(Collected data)
----------------------------------------

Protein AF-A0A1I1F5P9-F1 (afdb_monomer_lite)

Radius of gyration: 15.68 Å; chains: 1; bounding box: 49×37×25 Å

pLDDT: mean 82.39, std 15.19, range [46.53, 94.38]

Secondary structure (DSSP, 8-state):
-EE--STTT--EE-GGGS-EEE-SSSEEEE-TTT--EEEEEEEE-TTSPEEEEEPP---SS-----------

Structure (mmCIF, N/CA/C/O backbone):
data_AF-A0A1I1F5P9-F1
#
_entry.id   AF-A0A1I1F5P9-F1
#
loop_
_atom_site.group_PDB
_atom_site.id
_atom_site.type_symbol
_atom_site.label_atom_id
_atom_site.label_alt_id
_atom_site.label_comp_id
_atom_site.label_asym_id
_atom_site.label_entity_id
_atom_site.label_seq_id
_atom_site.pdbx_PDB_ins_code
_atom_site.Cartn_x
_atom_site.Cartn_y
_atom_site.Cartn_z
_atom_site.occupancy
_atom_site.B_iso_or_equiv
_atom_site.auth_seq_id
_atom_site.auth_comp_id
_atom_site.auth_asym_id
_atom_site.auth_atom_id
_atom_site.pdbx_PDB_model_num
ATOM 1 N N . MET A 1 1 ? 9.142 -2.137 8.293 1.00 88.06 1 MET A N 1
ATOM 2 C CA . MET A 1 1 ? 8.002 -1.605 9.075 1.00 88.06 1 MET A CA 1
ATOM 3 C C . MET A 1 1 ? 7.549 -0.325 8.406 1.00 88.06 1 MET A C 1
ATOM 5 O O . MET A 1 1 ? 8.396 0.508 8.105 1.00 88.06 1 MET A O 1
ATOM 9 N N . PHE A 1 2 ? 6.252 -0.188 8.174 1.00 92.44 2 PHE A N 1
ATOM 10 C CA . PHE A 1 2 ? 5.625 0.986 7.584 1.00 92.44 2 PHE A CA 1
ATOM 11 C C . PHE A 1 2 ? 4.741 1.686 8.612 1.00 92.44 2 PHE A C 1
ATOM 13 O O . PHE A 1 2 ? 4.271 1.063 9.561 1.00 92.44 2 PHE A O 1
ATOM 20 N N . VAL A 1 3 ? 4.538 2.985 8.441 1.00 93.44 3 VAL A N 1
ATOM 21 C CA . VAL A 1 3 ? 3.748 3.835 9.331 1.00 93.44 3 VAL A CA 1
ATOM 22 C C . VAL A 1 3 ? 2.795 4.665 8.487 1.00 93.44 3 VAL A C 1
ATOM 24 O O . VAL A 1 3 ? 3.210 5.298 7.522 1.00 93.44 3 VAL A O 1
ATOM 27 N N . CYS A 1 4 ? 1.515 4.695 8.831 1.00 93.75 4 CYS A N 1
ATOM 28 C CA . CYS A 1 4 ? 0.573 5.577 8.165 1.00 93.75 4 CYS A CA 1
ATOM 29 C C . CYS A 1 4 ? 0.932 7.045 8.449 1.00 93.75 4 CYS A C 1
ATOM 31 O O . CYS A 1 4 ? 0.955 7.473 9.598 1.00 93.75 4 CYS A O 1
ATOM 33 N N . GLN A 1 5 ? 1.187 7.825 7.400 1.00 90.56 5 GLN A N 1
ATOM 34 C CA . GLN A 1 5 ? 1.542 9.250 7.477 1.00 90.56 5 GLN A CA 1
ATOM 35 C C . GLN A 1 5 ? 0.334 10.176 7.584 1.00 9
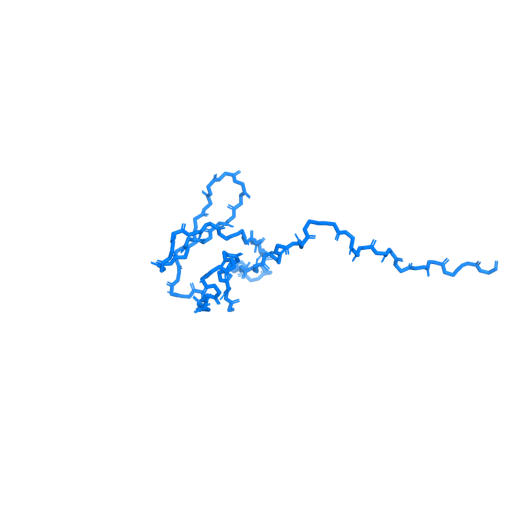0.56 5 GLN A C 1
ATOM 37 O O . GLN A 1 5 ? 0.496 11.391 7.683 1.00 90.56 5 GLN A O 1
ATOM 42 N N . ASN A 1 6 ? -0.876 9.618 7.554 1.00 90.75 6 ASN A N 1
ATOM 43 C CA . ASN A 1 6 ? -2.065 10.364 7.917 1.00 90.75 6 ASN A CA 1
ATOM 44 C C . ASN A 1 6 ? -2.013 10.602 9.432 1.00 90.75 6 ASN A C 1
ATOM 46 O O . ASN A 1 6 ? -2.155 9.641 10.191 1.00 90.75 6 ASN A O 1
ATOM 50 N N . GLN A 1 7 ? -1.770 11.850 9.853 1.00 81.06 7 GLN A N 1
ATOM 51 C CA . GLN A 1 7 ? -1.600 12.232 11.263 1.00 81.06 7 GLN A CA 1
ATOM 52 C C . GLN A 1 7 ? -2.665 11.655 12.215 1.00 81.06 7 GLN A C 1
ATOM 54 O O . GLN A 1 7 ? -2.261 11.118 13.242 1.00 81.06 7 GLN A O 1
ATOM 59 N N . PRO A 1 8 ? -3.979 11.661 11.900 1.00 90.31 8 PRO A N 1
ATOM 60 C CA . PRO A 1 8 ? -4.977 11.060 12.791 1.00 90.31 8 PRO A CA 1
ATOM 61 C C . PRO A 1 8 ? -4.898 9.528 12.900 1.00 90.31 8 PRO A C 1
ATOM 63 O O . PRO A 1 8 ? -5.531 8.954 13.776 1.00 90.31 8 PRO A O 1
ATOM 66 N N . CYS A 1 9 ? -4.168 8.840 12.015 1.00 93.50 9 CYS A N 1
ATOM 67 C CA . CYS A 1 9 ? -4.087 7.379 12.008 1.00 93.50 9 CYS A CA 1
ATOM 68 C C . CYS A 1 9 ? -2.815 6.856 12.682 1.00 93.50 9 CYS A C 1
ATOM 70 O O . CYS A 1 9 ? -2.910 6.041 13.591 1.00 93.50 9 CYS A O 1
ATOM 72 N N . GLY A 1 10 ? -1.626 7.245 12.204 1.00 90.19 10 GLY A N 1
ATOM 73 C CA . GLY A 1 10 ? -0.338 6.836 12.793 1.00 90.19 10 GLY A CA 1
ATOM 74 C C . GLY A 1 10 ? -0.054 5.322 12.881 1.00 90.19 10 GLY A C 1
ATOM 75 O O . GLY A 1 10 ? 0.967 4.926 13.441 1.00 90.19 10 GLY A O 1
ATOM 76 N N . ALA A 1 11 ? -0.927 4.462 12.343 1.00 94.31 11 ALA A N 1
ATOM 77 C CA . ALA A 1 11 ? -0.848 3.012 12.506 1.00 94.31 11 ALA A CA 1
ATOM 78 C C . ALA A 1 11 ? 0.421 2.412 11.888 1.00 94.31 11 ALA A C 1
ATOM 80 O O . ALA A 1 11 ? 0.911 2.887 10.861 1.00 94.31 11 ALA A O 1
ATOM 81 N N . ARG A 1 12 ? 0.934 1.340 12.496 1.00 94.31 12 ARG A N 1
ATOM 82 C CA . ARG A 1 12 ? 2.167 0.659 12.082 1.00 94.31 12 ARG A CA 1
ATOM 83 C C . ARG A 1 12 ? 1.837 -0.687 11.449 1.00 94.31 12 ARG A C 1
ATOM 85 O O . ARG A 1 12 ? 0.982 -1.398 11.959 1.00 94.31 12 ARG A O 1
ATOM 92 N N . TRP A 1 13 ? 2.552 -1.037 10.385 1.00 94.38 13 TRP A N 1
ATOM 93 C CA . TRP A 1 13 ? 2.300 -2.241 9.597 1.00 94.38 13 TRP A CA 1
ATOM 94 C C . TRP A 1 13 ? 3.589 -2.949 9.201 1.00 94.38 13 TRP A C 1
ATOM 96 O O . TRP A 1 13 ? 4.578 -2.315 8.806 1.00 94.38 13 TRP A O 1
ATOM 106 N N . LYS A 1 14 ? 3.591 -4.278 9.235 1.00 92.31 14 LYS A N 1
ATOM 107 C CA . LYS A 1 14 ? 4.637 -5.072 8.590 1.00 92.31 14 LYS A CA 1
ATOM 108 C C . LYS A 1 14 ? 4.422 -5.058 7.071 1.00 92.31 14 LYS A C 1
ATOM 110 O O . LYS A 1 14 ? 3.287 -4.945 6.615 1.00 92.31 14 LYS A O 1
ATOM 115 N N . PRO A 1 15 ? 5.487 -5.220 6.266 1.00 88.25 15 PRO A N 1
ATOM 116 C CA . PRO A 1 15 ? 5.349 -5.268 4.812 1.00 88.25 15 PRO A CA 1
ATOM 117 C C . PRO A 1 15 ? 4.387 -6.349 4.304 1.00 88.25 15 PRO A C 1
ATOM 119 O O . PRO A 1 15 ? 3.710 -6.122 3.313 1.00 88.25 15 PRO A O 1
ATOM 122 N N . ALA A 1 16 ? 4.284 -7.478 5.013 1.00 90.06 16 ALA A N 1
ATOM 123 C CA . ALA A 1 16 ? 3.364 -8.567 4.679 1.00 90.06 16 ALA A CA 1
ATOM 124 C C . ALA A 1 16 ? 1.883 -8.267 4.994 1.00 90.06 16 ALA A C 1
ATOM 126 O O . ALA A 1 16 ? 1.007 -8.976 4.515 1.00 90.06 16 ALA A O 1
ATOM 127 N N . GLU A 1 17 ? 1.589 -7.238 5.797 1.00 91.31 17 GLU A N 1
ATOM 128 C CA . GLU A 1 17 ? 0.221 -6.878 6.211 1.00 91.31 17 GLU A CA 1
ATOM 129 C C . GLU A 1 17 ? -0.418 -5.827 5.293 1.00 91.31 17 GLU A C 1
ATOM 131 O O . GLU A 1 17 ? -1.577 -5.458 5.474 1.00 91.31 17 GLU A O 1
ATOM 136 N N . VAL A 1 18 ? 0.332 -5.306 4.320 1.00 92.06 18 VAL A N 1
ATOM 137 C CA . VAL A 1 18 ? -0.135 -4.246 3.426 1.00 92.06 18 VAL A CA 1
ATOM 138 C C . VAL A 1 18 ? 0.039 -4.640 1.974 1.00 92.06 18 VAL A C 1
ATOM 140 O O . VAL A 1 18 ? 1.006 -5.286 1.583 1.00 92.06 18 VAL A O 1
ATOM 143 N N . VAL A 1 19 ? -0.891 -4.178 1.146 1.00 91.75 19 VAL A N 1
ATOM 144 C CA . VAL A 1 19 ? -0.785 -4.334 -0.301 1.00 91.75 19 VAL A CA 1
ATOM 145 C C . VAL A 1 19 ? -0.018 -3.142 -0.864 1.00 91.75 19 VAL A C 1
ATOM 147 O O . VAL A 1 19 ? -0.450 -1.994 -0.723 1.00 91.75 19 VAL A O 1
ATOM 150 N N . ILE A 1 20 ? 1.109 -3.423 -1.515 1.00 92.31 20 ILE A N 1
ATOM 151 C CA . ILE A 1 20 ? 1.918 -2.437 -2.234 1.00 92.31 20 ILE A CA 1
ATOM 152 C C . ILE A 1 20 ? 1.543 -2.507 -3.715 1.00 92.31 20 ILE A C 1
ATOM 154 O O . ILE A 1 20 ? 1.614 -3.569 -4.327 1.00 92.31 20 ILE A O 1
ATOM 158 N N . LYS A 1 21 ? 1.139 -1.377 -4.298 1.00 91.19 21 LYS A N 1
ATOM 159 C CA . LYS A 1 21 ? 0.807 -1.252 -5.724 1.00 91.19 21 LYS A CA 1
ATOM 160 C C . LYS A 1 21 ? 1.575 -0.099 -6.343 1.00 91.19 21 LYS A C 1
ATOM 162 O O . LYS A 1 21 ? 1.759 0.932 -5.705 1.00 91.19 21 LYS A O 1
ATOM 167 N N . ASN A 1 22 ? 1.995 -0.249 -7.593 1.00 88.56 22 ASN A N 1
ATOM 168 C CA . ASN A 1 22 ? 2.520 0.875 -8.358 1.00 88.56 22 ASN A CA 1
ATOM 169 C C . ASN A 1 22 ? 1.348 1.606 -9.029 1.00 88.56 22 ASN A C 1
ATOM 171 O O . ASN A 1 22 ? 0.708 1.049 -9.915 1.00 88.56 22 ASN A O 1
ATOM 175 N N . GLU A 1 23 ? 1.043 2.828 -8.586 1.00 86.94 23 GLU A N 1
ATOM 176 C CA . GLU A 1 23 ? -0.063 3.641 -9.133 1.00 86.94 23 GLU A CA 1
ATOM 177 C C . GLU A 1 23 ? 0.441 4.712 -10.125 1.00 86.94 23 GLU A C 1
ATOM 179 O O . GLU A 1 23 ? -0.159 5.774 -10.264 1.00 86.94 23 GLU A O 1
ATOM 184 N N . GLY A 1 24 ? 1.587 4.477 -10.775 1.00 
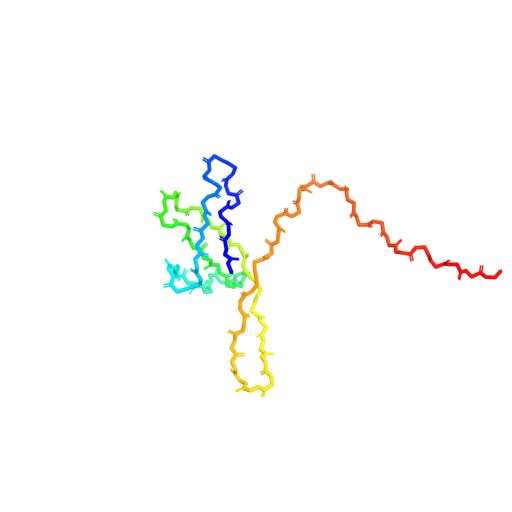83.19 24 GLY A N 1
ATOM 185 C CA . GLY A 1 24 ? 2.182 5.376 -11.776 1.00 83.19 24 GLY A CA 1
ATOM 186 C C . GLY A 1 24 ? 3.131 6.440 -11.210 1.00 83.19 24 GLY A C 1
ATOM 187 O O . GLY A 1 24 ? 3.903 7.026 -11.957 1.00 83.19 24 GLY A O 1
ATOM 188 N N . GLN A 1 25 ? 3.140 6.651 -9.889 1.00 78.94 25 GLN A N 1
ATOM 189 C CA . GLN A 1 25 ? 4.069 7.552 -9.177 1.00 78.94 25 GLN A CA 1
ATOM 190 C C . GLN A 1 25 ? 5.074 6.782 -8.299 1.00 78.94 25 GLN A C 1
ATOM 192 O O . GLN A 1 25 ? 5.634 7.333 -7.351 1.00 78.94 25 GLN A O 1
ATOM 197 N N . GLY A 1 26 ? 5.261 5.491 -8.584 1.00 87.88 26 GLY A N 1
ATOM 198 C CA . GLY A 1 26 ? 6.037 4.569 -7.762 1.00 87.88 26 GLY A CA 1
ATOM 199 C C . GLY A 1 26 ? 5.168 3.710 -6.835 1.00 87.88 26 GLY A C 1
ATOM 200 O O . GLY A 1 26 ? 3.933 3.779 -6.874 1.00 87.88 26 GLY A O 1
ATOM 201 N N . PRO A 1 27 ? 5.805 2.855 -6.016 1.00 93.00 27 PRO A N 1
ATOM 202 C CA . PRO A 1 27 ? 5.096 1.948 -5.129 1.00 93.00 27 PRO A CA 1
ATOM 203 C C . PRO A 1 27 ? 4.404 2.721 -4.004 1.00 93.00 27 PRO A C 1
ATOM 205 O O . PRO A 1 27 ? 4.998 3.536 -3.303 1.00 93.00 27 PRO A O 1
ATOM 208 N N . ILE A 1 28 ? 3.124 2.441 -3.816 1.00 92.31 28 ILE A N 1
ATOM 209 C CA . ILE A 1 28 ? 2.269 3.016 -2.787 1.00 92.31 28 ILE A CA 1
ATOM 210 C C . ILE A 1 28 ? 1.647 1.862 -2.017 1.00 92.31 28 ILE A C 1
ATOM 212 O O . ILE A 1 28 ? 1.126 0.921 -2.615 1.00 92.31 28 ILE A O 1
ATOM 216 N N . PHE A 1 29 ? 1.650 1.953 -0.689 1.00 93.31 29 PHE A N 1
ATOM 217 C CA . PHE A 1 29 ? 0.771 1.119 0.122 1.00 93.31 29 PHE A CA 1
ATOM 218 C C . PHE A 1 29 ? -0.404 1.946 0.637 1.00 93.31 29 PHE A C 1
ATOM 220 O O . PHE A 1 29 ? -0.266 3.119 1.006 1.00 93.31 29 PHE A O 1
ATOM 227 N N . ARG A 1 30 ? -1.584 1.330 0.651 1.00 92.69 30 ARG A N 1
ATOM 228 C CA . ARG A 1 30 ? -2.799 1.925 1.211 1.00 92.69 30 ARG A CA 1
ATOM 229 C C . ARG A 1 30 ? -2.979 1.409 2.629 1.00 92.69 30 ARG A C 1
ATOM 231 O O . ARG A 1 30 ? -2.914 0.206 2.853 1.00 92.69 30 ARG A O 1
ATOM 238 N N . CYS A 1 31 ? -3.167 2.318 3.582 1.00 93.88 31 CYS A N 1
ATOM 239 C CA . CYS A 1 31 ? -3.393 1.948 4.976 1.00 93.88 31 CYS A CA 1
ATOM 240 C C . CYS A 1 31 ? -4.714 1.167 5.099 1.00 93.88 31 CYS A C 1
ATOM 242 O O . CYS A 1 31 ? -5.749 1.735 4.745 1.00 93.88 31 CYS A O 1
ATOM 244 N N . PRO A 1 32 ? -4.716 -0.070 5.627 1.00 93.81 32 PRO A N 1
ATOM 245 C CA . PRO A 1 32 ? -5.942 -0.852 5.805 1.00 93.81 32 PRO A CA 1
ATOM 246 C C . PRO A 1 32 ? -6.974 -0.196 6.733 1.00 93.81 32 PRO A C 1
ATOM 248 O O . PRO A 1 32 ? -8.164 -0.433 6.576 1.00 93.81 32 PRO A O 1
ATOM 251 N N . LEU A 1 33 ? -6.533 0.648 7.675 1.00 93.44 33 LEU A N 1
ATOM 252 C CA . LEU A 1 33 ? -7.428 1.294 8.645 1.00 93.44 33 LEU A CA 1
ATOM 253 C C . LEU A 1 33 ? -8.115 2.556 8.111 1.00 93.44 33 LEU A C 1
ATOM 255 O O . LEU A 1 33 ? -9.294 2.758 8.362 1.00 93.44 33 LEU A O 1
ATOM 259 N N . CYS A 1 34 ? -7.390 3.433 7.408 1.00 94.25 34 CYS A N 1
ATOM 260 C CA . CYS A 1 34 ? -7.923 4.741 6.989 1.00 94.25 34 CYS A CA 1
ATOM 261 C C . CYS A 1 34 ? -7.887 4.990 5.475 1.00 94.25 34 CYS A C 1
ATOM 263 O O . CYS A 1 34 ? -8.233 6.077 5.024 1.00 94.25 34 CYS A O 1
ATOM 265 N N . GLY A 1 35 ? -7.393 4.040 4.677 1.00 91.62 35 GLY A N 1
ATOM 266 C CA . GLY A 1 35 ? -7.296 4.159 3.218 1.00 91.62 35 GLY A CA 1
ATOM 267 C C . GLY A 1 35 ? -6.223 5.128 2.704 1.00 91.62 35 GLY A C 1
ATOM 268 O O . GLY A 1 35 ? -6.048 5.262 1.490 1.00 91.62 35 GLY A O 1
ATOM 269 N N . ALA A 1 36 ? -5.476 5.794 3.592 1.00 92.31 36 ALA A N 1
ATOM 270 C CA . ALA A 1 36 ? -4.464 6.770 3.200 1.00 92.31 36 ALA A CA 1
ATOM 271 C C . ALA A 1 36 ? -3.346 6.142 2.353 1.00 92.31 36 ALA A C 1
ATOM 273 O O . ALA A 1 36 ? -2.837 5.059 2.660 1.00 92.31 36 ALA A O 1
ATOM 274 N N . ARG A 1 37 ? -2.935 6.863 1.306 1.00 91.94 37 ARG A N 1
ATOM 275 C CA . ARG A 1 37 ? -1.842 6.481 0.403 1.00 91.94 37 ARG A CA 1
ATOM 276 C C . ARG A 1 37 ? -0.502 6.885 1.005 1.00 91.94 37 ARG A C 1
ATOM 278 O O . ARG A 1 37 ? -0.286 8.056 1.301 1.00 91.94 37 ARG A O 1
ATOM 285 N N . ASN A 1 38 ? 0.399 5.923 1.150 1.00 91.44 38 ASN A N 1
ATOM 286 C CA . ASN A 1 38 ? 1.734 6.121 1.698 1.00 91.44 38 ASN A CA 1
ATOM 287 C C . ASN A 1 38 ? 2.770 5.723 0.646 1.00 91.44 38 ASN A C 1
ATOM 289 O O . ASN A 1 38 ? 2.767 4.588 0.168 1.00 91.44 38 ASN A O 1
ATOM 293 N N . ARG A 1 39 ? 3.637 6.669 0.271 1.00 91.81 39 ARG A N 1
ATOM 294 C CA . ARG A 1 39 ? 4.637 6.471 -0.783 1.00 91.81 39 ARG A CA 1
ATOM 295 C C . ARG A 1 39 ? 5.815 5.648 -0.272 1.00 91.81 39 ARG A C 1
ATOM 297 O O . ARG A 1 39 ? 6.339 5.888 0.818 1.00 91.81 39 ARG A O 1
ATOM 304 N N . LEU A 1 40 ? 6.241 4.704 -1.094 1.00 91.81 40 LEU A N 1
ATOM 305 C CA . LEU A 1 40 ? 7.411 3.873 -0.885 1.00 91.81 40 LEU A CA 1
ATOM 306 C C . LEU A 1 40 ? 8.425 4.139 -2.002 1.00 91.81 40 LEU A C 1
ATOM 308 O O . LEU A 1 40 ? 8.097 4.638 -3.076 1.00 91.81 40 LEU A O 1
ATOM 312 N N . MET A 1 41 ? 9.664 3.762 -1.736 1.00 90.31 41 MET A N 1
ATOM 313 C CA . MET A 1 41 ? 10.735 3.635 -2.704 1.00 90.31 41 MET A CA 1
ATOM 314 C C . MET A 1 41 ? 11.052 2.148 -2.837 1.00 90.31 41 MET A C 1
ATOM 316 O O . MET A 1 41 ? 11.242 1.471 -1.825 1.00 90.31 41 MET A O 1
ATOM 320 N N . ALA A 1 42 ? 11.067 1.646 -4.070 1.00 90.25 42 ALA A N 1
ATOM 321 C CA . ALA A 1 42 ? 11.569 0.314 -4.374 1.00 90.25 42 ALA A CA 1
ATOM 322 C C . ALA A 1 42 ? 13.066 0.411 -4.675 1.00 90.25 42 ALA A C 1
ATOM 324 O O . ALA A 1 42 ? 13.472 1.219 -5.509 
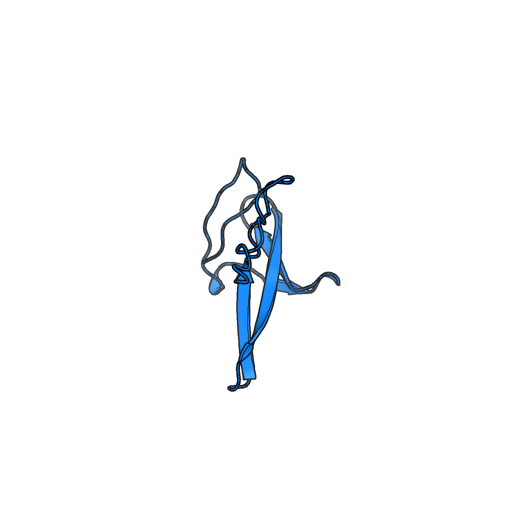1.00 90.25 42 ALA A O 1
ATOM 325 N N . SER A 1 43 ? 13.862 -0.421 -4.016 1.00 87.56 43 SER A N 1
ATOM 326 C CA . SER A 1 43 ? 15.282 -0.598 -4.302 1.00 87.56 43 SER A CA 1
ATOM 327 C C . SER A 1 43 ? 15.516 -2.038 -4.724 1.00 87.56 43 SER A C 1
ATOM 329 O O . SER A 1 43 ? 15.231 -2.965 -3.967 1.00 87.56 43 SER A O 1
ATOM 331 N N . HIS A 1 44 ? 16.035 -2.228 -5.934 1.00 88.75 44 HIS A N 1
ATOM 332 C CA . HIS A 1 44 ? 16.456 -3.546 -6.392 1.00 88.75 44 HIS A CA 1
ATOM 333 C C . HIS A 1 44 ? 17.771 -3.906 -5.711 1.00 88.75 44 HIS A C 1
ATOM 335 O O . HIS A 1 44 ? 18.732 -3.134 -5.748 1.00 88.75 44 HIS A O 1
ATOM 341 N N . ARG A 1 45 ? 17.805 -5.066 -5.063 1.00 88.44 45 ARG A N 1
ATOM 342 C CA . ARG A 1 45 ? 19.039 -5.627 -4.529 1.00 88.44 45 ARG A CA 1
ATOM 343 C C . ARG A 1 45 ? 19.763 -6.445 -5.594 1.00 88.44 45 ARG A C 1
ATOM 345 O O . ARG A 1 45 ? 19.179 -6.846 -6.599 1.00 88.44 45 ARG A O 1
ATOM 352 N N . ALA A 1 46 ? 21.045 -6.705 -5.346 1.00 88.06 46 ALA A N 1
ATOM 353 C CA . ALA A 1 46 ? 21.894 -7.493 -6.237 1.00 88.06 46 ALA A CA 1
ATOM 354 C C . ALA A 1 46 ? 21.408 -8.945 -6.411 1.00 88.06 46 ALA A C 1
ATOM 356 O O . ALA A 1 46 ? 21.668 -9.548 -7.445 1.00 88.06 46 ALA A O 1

----------------------------------------

Your task: Out of the data above, transcribe exactly and only the lines starting with the line that has "ATOM 201 N N" and going on through the line that has "ATOM 259 N N", both included.

Problem solution:
ATOM 201 N N . PRO A 1 27 ? 5.805 2.855 -6.016 1.00 93.00 27 PRO A N 1
ATOM 202 C CA . PRO A 1 27 ? 5.096 1.948 -5.129 1.00 93.00 27 PRO A CA 1
ATOM 203 C C . PRO A 1 27 ? 4.404 2.721 -4.004 1.00 93.00 27 PRO A C 1
ATOM 205 O O . PRO A 1 27 ? 4.998 3.536 -3.303 1.00 93.00 27 PRO A O 1
ATOM 208 N N . ILE A 1 28 ? 3.124 2.441 -3.816 1.00 92.31 28 ILE A N 1
ATOM 209 C CA . ILE A 1 28 ? 2.269 3.016 -2.787 1.00 92.31 28 ILE A CA 1
ATOM 210 C C . ILE A 1 28 ? 1.647 1.862 -2.017 1.00 92.31 28 ILE A C 1
ATOM 212 O O . ILE A 1 28 ? 1.126 0.921 -2.615 1.00 92.31 28 ILE A O 1
ATOM 216 N N . PHE A 1 29 ? 1.650 1.953 -0.689 1.00 93.31 29 PHE A N 1
ATOM 217 C CA . PHE A 1 29 ? 0.771 1.119 0.122 1.00 93.31 29 PHE A CA 1
ATOM 218 C C . PHE A 1 29 ? -0.404 1.946 0.637 1.00 93.31 29 PHE A C 1
ATOM 220 O O . PHE A 1 29 ? -0.266 3.119 1.006 1.00 93.31 29 PHE A O 1
ATOM 227 N N . ARG A 1 30 ? -1.584 1.330 0.651 1.00 92.69 30 ARG A N 1
ATOM 228 C CA . ARG A 1 30 ? -2.799 1.925 1.211 1.00 92.69 30 ARG A CA 1
ATOM 229 C C . ARG A 1 30 ? -2.979 1.409 2.629 1.00 92.69 30 ARG A C 1
ATOM 231 O O . ARG A 1 30 ? -2.914 0.206 2.853 1.00 92.69 30 ARG A O 1
ATOM 238 N N . CYS A 1 31 ? -3.167 2.318 3.582 1.00 93.88 31 CYS A N 1
ATOM 239 C CA . CYS A 1 31 ? -3.393 1.948 4.976 1.00 93.88 31 CYS A CA 1
ATOM 240 C C . CYS A 1 31 ? -4.714 1.167 5.099 1.00 93.88 31 CYS A C 1
ATOM 242 O O . CYS A 1 31 ? -5.749 1.735 4.745 1.00 93.88 31 CYS A O 1
ATOM 244 N N . PRO A 1 32 ? -4.716 -0.070 5.627 1.00 93.81 32 PRO A N 1
ATOM 245 C CA . PRO A 1 32 ? -5.942 -0.852 5.805 1.00 93.81 32 PRO A CA 1
ATOM 246 C C . PRO A 1 32 ? -6.974 -0.196 6.733 1.00 93.81 32 PRO A C 1
ATOM 248 O O . PRO A 1 32 ? -8.164 -0.433 6.576 1.00 93.81 32 PRO A O 1
ATOM 251 N N . LEU A 1 33 ? -6.533 0.648 7.675 1.00 93.44 33 LEU A N 1
ATOM 252 C CA . LEU A 1 33 ? -7.428 1.294 8.645 1.00 93.44 33 LEU A CA 1
ATOM 253 C C . LEU A 1 33 ? -8.115 2.556 8.111 1.00 93.44 33 LEU A C 1
ATOM 255 O O . LEU A 1 33 ? -9.294 2.758 8.362 1.00 93.44 33 LEU A O 1
ATOM 259 N N . CYS A 1 34 ? -7.390 3.433 7.408 1.00 94.25 34 CYS A N 1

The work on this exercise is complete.